As shown in FIG. 9B, the set of features corresponding to each parameter satisfying the condition A is inverted with respect to the bias b. The third thick frame from the top shown in FIG. 9 (b) represents a set in which the set of features represented by the thick frame in the set I_0 shown in FIG. 9 (a) is inverted. The fourth rectangle from the top shown in FIG. 9B represents an inverted set of feature quantities corresponding to the parameters belonging to the lower set I_low shown in FIG. 9A.

The sort unit 250 has a function of sorting each feature amount including the converted feature amount output by the feature amount conversion unit 240 in ascending order of the converted feature amount or in descending order of the converted feature amount. That is, the function of the sort unit 250 is the same as the function of the sort unit 130 of the first embodiment.

The selection unit 260 has a function of selecting parameters corresponding to a predetermined number of features from the first element of the sorted array of converted features. That is, the function of the selection unit 260 is the same as the function of the selection unit 140 of the first embodiment.

Even if the feature amount represented by the first rectangle from the top and the feature amount represented by the fourth rectangle from the top in the ellipse shown in FIG. 9B are confirmed in parallel from the smallest, the selection unit 260 still displays. It is unlikely that the same features will be confirmed. The reason is that the order of each feature amount is uniquely determined by the sort unit 250. Therefore, the selection unit 260 can execute the selection process of the work set in parallel.

[Explanation of operation]
Hereinafter, the operation of selecting the work set of the work set selection device 200 of the present embodiment will be described with reference to FIG. FIG. 10 is a flowchart showing the operation of the work set selection process by the work set selection device 200 of the second embodiment.

First, the parameter affiliation determination unit 210 receives the parameter value a [1: N] and the feature amount f [1: N] as inputs. The parameter affiliation determination unit 210 determines whether or not each parameter belongs to the upper set I_up and the lower set I_low, respectively, based on the parameter value a [1: N] and the feature amount f [1: N] ( Step S201).
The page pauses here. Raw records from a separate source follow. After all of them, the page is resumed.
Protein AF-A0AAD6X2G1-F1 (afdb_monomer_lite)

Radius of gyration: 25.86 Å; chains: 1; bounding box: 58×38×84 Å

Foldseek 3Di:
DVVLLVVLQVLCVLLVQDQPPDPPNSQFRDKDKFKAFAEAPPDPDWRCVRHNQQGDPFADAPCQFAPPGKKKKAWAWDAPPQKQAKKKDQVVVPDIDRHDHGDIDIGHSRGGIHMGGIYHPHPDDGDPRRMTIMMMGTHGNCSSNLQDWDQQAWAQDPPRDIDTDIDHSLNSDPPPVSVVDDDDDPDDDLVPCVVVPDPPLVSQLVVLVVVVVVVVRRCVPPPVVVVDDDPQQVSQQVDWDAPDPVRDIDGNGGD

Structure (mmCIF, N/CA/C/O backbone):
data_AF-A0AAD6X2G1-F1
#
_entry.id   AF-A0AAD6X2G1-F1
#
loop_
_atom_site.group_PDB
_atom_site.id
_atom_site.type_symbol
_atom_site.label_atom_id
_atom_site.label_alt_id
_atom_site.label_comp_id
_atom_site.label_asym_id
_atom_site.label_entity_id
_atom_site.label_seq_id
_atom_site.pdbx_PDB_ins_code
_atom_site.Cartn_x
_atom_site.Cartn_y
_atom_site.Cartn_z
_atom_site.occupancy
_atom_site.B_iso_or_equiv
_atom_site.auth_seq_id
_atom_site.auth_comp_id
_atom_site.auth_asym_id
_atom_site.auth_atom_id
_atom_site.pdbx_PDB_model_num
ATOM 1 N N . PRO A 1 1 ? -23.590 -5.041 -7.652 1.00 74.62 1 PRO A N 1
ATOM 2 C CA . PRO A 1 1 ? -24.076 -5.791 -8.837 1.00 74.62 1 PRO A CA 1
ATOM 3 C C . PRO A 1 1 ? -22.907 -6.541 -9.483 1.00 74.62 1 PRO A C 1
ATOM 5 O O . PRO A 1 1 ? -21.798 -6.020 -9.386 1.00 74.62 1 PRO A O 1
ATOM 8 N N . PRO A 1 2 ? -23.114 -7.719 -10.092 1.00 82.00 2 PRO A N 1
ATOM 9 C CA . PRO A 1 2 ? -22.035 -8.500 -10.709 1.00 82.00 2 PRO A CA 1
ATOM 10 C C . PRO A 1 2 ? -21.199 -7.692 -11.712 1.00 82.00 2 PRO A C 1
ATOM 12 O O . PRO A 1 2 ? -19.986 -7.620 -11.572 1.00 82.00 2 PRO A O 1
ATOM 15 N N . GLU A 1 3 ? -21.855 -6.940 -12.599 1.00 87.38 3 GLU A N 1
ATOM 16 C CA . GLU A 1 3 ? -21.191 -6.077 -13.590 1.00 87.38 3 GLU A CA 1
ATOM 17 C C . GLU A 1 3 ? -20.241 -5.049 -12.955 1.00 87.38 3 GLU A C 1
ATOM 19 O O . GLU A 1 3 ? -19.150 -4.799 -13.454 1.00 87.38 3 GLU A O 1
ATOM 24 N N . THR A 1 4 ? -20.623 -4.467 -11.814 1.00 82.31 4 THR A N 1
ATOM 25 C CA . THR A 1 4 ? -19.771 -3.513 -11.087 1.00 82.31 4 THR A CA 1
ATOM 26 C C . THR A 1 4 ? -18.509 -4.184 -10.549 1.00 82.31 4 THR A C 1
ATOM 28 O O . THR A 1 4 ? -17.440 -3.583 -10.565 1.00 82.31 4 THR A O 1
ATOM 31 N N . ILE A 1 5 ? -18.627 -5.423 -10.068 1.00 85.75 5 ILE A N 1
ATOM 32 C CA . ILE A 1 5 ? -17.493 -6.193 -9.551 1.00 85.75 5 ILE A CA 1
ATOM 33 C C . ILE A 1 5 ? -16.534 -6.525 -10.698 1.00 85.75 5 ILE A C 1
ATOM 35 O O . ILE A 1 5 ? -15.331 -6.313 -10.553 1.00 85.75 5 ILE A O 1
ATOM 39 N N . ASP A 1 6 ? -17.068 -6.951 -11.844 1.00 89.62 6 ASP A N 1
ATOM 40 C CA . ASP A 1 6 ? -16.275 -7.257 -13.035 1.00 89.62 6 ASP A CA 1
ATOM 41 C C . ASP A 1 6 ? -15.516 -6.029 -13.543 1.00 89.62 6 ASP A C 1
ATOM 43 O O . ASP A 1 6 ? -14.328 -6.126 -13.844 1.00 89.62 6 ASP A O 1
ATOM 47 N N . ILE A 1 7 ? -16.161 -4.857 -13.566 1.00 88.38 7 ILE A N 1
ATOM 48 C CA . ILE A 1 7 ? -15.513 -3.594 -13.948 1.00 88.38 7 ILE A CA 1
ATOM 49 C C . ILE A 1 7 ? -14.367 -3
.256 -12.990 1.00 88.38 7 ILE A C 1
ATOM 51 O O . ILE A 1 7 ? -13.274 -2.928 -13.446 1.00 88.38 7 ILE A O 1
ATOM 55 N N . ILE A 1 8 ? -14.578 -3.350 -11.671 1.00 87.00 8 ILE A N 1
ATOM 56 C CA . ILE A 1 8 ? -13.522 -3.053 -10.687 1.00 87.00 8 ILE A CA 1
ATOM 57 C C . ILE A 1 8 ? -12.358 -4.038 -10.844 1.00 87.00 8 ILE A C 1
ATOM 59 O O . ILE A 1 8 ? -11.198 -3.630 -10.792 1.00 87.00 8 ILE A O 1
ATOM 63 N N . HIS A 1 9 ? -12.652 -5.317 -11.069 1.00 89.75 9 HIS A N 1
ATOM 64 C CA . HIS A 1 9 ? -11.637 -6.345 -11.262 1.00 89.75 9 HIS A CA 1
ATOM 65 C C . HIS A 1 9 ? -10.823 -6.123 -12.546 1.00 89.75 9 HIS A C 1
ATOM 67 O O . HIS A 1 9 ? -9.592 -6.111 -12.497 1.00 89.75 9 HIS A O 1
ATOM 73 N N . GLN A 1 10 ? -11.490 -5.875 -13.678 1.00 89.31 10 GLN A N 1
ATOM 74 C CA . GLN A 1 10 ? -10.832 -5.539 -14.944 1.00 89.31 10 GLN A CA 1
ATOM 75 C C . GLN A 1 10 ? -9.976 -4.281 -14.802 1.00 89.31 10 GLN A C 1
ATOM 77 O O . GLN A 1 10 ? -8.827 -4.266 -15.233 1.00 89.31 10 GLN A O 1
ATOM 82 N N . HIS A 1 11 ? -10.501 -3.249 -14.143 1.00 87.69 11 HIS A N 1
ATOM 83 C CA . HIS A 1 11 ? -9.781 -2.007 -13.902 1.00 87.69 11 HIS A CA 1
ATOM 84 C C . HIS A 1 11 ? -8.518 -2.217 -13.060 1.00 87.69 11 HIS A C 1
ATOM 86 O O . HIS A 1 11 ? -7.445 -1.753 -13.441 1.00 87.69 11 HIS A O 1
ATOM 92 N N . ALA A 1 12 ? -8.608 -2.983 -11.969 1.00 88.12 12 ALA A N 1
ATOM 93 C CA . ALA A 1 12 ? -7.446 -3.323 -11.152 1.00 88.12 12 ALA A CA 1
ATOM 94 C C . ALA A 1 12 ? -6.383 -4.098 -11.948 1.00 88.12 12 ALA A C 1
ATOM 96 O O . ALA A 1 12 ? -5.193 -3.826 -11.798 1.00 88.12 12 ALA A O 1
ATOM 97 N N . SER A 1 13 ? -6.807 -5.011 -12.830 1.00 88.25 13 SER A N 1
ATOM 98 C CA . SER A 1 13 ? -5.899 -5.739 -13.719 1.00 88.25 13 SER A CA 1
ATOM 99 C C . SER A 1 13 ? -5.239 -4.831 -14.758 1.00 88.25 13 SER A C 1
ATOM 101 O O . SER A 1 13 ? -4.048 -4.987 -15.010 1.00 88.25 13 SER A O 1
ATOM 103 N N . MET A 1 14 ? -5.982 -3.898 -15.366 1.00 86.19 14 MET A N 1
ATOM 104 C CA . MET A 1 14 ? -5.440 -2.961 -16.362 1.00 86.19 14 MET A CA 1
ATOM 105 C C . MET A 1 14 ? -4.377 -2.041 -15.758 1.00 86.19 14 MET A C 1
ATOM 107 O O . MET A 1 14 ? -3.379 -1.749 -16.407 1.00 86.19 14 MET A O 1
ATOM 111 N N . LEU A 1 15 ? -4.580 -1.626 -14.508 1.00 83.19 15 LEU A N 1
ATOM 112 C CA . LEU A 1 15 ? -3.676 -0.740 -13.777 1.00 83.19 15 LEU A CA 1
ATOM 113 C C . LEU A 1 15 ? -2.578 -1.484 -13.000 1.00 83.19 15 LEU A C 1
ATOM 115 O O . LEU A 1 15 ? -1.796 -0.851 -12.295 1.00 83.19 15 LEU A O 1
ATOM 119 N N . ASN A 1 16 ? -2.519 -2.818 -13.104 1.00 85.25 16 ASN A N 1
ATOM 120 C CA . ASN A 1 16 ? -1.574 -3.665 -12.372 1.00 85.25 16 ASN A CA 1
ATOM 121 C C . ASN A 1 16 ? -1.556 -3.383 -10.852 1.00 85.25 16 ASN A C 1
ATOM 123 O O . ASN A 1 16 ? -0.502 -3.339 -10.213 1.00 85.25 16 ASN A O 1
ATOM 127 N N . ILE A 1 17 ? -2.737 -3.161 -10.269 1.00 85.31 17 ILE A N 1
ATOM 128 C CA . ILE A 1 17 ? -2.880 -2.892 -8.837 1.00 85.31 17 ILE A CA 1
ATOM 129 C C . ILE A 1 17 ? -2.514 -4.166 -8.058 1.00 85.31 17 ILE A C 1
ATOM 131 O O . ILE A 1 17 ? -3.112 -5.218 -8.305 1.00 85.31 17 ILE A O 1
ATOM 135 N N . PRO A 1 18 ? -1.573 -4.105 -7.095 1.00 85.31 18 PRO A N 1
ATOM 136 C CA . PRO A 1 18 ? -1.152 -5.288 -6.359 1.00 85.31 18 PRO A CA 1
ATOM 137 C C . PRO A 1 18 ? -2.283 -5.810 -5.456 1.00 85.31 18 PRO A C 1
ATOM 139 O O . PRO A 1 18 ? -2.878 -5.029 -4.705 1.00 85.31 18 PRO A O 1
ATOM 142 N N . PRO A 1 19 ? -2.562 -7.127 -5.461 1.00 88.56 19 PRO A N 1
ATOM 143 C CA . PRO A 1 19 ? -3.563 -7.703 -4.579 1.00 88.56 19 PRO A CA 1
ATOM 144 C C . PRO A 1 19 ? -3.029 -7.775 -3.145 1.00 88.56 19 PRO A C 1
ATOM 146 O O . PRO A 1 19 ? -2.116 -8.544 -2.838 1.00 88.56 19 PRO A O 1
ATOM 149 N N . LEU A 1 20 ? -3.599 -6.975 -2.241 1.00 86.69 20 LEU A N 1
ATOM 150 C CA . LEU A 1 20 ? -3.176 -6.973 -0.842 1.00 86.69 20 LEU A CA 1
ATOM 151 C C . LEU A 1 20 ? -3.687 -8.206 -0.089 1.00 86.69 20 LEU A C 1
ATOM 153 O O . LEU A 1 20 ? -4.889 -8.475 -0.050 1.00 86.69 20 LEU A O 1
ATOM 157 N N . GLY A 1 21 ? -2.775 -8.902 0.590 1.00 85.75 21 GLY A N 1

Next, the parameter affiliation determination unit 210 assigns a truth value to each element of the array is_I_up [1: N] based on each determination result. Further, the parameter affiliation determination unit 210 assigns a truth value to each element of the array is_I_low [1: N] based on each determination result. Next, the parameter affiliation determination unit 210 biases the array is_I_up [1: N] to which N truth values are assigned and the array is_I_low [1: N] to which N truth values are assigned. It is input to 220 and the feature amount conversion determination unit 230.
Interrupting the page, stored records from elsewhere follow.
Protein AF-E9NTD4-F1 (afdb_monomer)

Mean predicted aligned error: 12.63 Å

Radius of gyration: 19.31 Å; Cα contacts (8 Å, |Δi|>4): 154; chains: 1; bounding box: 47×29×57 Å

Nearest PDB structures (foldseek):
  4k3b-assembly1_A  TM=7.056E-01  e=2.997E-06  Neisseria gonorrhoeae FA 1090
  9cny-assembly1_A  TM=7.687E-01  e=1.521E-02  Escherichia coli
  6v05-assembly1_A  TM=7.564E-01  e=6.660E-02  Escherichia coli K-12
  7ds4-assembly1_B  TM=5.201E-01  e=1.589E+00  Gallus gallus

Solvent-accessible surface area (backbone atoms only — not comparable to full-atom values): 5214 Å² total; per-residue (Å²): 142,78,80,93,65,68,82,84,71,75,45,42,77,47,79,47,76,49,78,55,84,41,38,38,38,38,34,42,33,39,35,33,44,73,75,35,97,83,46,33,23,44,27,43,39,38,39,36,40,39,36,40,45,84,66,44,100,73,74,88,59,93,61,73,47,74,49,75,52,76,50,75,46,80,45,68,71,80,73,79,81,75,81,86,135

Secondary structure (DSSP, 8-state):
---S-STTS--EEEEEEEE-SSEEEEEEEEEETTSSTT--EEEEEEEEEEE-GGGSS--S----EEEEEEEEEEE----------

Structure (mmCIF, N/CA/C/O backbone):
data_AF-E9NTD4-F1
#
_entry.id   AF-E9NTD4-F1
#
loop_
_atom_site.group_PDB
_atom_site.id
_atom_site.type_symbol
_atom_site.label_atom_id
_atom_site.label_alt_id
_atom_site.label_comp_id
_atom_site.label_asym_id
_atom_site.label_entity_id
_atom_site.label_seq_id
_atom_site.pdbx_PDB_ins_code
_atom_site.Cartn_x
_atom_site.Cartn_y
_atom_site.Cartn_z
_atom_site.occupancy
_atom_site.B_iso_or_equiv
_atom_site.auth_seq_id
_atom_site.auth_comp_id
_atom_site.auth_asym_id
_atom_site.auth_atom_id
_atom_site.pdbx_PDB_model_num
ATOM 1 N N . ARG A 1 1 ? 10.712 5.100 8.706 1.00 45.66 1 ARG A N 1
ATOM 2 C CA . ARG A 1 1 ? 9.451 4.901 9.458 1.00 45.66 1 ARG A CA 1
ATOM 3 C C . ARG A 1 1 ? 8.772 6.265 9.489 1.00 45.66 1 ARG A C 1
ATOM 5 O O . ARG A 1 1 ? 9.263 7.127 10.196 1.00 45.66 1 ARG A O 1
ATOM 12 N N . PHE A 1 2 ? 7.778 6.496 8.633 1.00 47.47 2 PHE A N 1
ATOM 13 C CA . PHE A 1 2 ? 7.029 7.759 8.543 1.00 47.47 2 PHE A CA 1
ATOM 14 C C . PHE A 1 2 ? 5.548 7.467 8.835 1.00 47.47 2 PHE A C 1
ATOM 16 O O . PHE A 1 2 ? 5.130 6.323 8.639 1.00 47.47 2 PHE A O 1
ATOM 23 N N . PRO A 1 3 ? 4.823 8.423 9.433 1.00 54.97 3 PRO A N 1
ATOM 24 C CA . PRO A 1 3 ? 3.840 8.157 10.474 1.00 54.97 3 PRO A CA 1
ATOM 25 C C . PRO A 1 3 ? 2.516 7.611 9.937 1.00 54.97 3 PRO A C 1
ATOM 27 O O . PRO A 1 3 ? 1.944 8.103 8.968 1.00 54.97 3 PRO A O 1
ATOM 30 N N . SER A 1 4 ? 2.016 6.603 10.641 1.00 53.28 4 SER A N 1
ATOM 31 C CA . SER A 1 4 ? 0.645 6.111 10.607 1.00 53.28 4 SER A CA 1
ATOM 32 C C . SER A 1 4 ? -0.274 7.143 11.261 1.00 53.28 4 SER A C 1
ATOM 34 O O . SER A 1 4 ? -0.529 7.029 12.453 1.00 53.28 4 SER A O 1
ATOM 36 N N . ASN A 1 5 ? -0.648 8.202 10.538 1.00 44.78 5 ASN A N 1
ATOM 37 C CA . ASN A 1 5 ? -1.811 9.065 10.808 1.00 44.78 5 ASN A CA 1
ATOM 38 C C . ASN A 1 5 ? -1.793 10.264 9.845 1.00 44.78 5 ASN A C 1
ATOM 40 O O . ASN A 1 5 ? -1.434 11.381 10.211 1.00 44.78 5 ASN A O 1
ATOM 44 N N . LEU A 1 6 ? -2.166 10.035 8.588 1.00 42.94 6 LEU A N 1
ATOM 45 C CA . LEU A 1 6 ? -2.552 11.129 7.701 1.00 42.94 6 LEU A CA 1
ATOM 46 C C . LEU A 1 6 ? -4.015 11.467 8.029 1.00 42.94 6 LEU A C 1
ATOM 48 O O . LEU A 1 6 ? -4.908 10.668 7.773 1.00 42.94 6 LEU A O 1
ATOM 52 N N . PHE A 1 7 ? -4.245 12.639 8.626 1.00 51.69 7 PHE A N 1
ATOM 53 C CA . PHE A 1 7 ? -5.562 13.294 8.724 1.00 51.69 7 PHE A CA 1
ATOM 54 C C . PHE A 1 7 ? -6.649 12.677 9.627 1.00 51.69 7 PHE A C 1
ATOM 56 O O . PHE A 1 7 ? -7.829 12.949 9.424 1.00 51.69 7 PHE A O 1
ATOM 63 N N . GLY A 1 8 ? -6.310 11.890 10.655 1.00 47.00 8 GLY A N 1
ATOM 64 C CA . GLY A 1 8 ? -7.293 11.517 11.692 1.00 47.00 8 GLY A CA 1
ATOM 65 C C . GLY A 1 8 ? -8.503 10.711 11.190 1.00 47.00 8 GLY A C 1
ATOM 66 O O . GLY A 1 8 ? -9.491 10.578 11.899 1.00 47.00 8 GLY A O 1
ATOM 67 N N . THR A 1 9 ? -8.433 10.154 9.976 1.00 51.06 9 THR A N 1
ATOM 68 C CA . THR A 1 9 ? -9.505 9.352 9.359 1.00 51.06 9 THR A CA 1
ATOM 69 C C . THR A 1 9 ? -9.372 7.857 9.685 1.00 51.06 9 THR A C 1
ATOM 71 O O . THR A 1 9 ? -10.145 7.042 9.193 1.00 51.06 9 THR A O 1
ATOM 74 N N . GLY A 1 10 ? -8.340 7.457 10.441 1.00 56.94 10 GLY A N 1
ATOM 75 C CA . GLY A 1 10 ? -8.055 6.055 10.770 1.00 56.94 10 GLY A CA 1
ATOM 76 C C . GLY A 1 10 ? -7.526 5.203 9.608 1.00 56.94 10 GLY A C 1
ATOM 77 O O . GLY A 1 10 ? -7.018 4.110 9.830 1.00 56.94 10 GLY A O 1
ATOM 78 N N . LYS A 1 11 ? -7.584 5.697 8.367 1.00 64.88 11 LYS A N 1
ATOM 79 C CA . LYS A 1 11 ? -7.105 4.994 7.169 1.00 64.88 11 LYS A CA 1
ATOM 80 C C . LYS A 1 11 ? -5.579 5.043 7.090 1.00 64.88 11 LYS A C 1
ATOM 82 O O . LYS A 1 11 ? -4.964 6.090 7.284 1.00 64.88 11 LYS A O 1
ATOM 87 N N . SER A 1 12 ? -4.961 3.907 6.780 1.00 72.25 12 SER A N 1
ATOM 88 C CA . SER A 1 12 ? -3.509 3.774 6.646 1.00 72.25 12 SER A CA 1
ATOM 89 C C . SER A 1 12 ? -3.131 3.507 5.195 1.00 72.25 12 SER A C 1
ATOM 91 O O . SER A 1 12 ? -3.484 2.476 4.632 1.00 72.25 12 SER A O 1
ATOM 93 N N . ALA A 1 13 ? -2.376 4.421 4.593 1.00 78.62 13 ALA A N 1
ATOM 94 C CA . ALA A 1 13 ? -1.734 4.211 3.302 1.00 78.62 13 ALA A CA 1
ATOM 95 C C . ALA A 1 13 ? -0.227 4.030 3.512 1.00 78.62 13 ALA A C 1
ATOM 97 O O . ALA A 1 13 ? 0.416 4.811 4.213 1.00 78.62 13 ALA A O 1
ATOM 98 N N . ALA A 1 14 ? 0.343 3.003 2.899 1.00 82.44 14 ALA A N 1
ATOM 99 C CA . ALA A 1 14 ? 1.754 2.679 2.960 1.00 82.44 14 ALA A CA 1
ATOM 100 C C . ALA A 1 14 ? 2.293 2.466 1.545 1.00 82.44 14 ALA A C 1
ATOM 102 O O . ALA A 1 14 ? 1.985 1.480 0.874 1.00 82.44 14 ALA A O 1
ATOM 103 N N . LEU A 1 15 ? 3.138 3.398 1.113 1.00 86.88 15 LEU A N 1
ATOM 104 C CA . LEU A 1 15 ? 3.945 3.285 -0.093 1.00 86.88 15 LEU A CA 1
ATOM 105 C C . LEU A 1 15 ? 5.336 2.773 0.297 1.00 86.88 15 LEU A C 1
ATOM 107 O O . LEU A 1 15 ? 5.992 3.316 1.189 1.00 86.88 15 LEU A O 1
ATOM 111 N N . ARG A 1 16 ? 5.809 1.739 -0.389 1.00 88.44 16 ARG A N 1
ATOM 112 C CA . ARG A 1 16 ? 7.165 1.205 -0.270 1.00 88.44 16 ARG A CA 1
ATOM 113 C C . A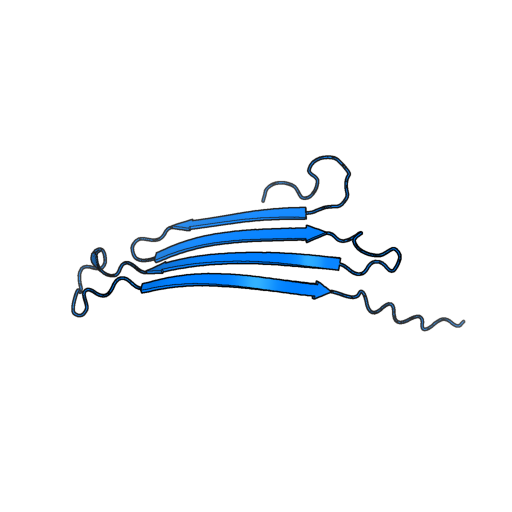RG A 1 16 ? 7.788 1.111 -1.651 1.00 88.44 16 ARG A C 1
ATOM 115 O O . ARG A 1 16 ? 7.205 0.549 -2.568 1.00 88.44 16 ARG A O 1
ATOM 122 N N . ALA A 1 17 ? 9.003 1.619 -1.781 1.00 86.69 17 ALA A N 1
ATOM 123 C CA . ALA A 1 17 ? 9.830 1.434 -2.960 1.00 86.69 17 ALA A CA 1
ATOM 124 C C . ALA A 1 17 ? 11.222 0.997 -2.503 1.00 86.69 17 ALA A C 1
ATOM 126 O O . ALA A 1 17 ? 11.782 1.561 -1.565 1.00 86.69 17 ALA A O 1
ATOM 127 N N . SER A 1 18 ? 11.766 -0.026 -3.146 1.00 89.19 18 SER A N 1
ATOM 128 C CA . SER A 1 18 ? 13.094 -0.565 -2.889 1.00 89.19 18 SER A CA 1
ATOM 129 C C . SER A 1 18 ? 13.799 -0.787 -4.217 1.00 89.19 18 SER A C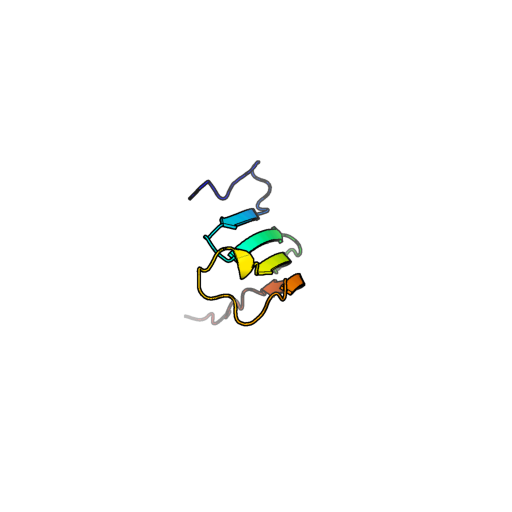 1
ATOM 131 O O . SER A 1 18 ? 13.239 -1.366 -5.146 1.00 89.19 18 SER A O 1
ATOM 133 N N . ARG A 1 19 ? 15.031 -0.297 -4.333 1.00 85.44 19 ARG A N 1
ATOM 134 C CA . ARG A 1 19 ? 15.832 -0.400 -5.551 1.00 85.44 19 ARG A CA 1
ATOM 135 C C . ARG A 1 19 ? 17.194 -0.975 -5.212 1.00 85.44 19 ARG A C 1
ATOM 137 O O . ARG A 1 19 ? 17.925 -0.432 -4.393 1.00 85.44 19 ARG A O 1
ATOM 144 N N . SER A 1 20 ? 17.548 -2.047 -5.894 1.00 83.50 20 SER A N 1
ATOM 145 C CA . SER A 1 20 ? 18.827 -2.742 -5.807 1.00 83.50 20 SER A CA 1
ATOM 146 C C . SER A 1 20 ? 19.499 -2.773 -7.181 1.00 83.50 20 SER A C 1
ATOM 148 O O . SER A 1 20 ? 18.892 -2.409 -8.189 1.00 83.50 20 SER A O 1
ATOM 150 N N . LYS A 1 21 ? 20.766 -3.210 -7.243 1.00 79.19 21 LYS A N 1
ATOM 151 C CA . LYS A 1 21 ? 21.530 -3.283 -8.504 1.00 79.19 21 LYS A CA 1
ATOM 152 C C . LYS A 1 21 ? 20.799 -4.070 -9.600 1.00 79.19 21 LYS A C 1
ATOM 154 O O . LYS A 1 21 ? 20.871 -3.673 -10.755 1.00 79.19 21 LYS A O 1
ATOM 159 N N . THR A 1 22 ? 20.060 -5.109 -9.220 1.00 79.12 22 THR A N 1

Next, the bias determination unit 220 receives the array is_I_up [1: N], the array is_I_low [1: N], and the feature amount f [1: N] as inputs from the parameter affiliation determination unit 210. The bias determination unit 220 then determines the bias b of the parameters belonging to the set I_0 based on the array is_I_up [1: N] and the array is_I_low [1: N] (step S202). Next, the bias determination unit 220 inputs the determined bias b to the feature amount conversion determination unit 230 and the feature amount conversion unit 240.

Next, the feature amount conversion determination unit 230 sets the parameter values a [1: N] and the feature amount f [1: N], the array is_I_up [1: N], the array is_I_low [1: N], and the bias b. Is received as an input. The feature amount conversion determination unit 230 determines whether or not to convert each feature amount based on each input value (step S203).

Next, the feature amount conversion determination unit 230 substitutes the truth value into each element of the array bf [1: N] based on each determination result. Next, the feature amount conversion determination unit 230 inputs the array bf [1: N] to which N truth values are assigned to the feature amount conversion unit 240.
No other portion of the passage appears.